Exercise aim
The lines to copy are those holding the string "polymer" in the entries below.

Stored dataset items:
***
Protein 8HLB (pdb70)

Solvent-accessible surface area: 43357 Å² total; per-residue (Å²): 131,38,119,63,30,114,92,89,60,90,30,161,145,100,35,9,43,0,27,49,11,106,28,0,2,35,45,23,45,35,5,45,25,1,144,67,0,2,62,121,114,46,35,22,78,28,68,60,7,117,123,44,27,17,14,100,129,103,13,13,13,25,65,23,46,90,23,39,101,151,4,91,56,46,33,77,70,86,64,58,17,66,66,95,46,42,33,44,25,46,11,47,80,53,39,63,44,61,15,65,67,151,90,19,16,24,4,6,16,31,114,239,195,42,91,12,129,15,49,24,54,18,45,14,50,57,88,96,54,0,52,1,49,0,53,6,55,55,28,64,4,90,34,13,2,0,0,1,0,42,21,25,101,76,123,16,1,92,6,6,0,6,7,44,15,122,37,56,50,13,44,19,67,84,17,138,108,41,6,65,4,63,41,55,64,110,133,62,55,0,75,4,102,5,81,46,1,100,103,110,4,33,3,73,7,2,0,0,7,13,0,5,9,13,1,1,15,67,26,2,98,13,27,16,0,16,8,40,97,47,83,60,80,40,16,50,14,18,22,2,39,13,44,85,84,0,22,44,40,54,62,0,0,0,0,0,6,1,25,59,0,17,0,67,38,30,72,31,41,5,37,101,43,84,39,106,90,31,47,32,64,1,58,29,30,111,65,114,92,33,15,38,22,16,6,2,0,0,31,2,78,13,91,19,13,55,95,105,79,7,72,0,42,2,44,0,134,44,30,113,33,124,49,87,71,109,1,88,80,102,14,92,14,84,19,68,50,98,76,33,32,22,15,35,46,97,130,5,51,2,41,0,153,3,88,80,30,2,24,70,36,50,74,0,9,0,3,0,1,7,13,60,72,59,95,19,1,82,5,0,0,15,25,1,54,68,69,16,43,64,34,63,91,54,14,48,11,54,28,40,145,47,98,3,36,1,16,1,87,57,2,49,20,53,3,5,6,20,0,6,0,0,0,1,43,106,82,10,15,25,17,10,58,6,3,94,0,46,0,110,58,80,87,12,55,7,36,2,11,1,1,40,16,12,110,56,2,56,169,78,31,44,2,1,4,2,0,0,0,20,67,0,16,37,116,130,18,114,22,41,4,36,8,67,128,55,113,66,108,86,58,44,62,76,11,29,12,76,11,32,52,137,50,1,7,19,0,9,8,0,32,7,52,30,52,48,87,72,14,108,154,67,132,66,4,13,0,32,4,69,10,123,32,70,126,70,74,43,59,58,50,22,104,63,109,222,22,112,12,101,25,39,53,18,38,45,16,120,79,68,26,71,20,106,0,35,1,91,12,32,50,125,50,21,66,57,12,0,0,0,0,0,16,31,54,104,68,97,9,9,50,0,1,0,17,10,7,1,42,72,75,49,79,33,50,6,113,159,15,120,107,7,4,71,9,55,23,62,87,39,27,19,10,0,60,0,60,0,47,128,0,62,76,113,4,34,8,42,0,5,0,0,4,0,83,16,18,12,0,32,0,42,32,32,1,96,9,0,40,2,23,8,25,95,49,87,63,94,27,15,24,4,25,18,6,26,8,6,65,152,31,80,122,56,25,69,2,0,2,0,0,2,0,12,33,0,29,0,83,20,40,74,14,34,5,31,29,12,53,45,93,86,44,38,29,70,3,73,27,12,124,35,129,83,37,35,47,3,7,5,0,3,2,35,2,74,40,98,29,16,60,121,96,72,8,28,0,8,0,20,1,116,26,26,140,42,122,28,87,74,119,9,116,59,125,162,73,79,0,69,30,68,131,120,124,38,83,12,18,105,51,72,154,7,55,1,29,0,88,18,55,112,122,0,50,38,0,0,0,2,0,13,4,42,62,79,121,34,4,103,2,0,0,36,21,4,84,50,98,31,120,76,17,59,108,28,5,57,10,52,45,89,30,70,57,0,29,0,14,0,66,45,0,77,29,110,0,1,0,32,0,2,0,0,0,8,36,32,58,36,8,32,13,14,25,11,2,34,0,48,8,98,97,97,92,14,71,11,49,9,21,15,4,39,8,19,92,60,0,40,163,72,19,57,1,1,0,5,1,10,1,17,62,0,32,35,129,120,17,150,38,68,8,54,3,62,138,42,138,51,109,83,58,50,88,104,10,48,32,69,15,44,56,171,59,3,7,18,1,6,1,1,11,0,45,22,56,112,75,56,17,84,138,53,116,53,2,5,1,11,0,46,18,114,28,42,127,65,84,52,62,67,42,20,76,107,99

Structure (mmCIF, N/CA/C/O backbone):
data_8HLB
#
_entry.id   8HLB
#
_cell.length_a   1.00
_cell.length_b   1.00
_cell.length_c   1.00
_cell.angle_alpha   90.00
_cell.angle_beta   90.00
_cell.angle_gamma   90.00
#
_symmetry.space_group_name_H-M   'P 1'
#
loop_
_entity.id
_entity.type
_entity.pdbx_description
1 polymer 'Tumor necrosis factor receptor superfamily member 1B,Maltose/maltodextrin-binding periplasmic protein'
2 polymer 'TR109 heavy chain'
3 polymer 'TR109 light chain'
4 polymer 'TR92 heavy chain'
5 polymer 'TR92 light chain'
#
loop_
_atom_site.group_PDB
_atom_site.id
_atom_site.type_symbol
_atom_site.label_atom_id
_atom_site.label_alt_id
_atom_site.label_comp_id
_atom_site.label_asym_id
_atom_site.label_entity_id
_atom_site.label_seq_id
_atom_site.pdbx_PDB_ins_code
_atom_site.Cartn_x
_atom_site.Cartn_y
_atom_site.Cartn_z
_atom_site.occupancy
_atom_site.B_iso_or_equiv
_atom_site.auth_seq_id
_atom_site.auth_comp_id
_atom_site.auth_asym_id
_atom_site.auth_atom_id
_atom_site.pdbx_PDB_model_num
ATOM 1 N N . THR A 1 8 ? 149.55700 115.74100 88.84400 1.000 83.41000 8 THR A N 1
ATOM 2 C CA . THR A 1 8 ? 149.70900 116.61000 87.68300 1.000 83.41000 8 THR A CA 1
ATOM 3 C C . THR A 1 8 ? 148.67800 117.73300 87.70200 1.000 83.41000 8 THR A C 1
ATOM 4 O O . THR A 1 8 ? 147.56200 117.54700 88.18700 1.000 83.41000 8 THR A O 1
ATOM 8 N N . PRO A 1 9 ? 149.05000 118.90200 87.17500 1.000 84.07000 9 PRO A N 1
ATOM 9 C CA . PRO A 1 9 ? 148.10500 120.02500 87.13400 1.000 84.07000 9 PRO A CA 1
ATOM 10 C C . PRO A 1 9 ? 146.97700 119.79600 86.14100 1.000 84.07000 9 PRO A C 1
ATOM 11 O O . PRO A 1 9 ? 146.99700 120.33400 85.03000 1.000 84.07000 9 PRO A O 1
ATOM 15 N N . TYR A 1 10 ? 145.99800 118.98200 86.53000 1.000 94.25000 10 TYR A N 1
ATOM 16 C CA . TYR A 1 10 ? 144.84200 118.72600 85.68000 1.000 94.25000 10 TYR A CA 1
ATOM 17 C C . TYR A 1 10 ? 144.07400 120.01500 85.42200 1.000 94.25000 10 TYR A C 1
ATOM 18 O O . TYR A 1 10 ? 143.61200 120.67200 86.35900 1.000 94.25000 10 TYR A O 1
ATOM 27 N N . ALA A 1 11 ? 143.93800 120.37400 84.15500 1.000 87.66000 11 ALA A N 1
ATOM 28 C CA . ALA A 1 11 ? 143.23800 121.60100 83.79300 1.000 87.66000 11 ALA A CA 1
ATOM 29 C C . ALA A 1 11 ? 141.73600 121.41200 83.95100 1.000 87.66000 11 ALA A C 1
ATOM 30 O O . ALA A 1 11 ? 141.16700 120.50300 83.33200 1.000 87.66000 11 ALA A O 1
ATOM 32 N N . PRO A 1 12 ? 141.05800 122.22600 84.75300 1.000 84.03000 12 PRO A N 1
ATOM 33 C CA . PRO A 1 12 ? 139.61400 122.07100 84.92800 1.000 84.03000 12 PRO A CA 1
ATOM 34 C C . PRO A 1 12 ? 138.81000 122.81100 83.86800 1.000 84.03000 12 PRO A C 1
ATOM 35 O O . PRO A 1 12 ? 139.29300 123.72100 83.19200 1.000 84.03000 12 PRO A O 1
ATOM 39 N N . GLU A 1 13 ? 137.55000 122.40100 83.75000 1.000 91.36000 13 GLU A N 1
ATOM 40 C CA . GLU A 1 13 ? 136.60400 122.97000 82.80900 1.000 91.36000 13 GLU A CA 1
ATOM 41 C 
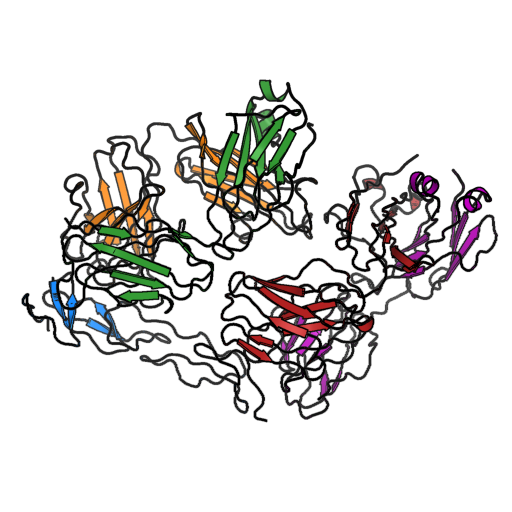C . GLU A 1 13 ? 135.33800 123.31500 83.58100 1.000 91.36000 13 GLU A C 1
ATOM 42 O O . GLU A 1 13 ? 134.80500 122.46000 84.30100 1.000 91.36000 13 GLU A O 1
ATOM 48 N N . PRO A 1 14 ? 134.84300 124.55100 83.48000 1.000 97.17000 14 PRO A N 1
ATOM 49 C CA . PRO A 1 14 ? 133.62000 124.90900 84.21000 1.000 97.17000 14 PRO A CA 1
ATOM 50 C C . PRO A 1 14 ? 132.45300 124.01500 83.81700 1.000 97.17000 14 PRO A C 1
ATOM 51 O O . PRO A 1 14 ? 132.30600 123.62100 82.65900 1.000 97.17000 14 PRO A O 1
ATOM 55 N N . GLY A 1 15 ? 131.61800 123.70100 84.80600 1.000 97.07000 15 GLY A N 1
ATOM 56 C CA . GLY A 1 15 ? 130.58400 122.70400 84.66300 1.000 97.07000 15 GLY A CA 1
ATOM 57 C C . GLY A 1 15 ? 130.97300 121.32100 85.13700 1.000 97.07000 15 GLY A C 1
ATOM 58 O O . GLY A 1 15 ? 130.09200 120.46400 85.28800 1.000 97.07000 15 GLY A O 1
ATOM 59 N N . SER A 1 16 ? 132.25900 121.07600 85.38100 1.000 94.00000 16 SER A N 1
ATOM 60 C CA . SER A 1 16 ? 132.74300 119.80700 85.90400 1.000 94.00000 16 SER A CA 1
ATOM 61 C C . SER A 1 16 ? 133.71500 120.07400 87.04300 1.000 94.00000 16 SER A C 1
ATOM 62 O O . SER A 1 16 ? 134.60700 120.91800 86.92200 1.000 94.00000 16 SER A O 1
ATOM 65 N N . THR A 1 17 ? 133.54200 119.34900 88.14200 1.000 97.19000 17 THR A N 1
ATOM 66 C CA . THR A 1 17 ? 134.35100 119.56100 89.33100 1.000 97.19000 17 THR A CA 1
ATOM 67 C C . THR A 1 17 ? 135.59400 118.67600 89.31300 1.000 97.19000 17 THR A C 1
ATOM 68 O O . THR A 1 17 ? 135.70100 117.72200 88.53900 1.000 97.19000 17 THR A O 1
ATOM 72 N N . CYS A 1 18 ? 136.54100 119.01500 90.18300 1.000 93.12000 18 CYS A N 1
ATOM 73 C CA . CYS A 1 18 ? 137.74900 118.22100 90.33400 1.000 93.12000 18 CYS A CA 1
ATOM 74 C C . CYS A 1 18 ? 137.42700 116.86400 90.94700 1.000 93.12000 18 CYS A C 1
ATOM 75 O O . CYS A 1 18 ? 136.50100 116.72100 91.75000 1.000 93.12000 18 CYS A O 1
ATOM 78 N N . ARG A 1 19 ? 138.20600 115.85900 90.55800 1.000 91.99000 19 ARG A N 1
ATOM 79 C CA . ARG A 1 19 ? 138.06600 114.54500 91.15800 1.000 91.99000 19 ARG A CA 1
ATOM 80 C C . ARG A 1 19 ? 138.53500 114.57700 92.61000 1.000 91.99000 19 ARG A C 1
ATOM 81 O O . ARG A 1 19 ? 139.22500 115.50200 93.04900 1.000 91.99000 19 ARG A O 1
ATOM 89 N N . LEU A 1 20 ? 138.14300 113.55100 93.36000 1.000 85.62000 20 LEU A N 1
ATOM 90 C CA . LEU A 1 20 ? 138.55700 113.44700 94.75100 1.000 85.62000 20 LEU A CA 1
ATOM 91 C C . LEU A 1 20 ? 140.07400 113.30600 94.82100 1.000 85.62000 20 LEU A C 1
***
Solution to this problem
1 polymer 'Tumor necrosis factor receptor superfamily member 1B,Maltose/maltodextrin-binding periplasmic protein'
2 polymer 'TR109 heavy chain'
3 polymer 'TR109 light chain'
4 polymer 'TR92 heavy chain'
5 polymer 'TR92 light chain'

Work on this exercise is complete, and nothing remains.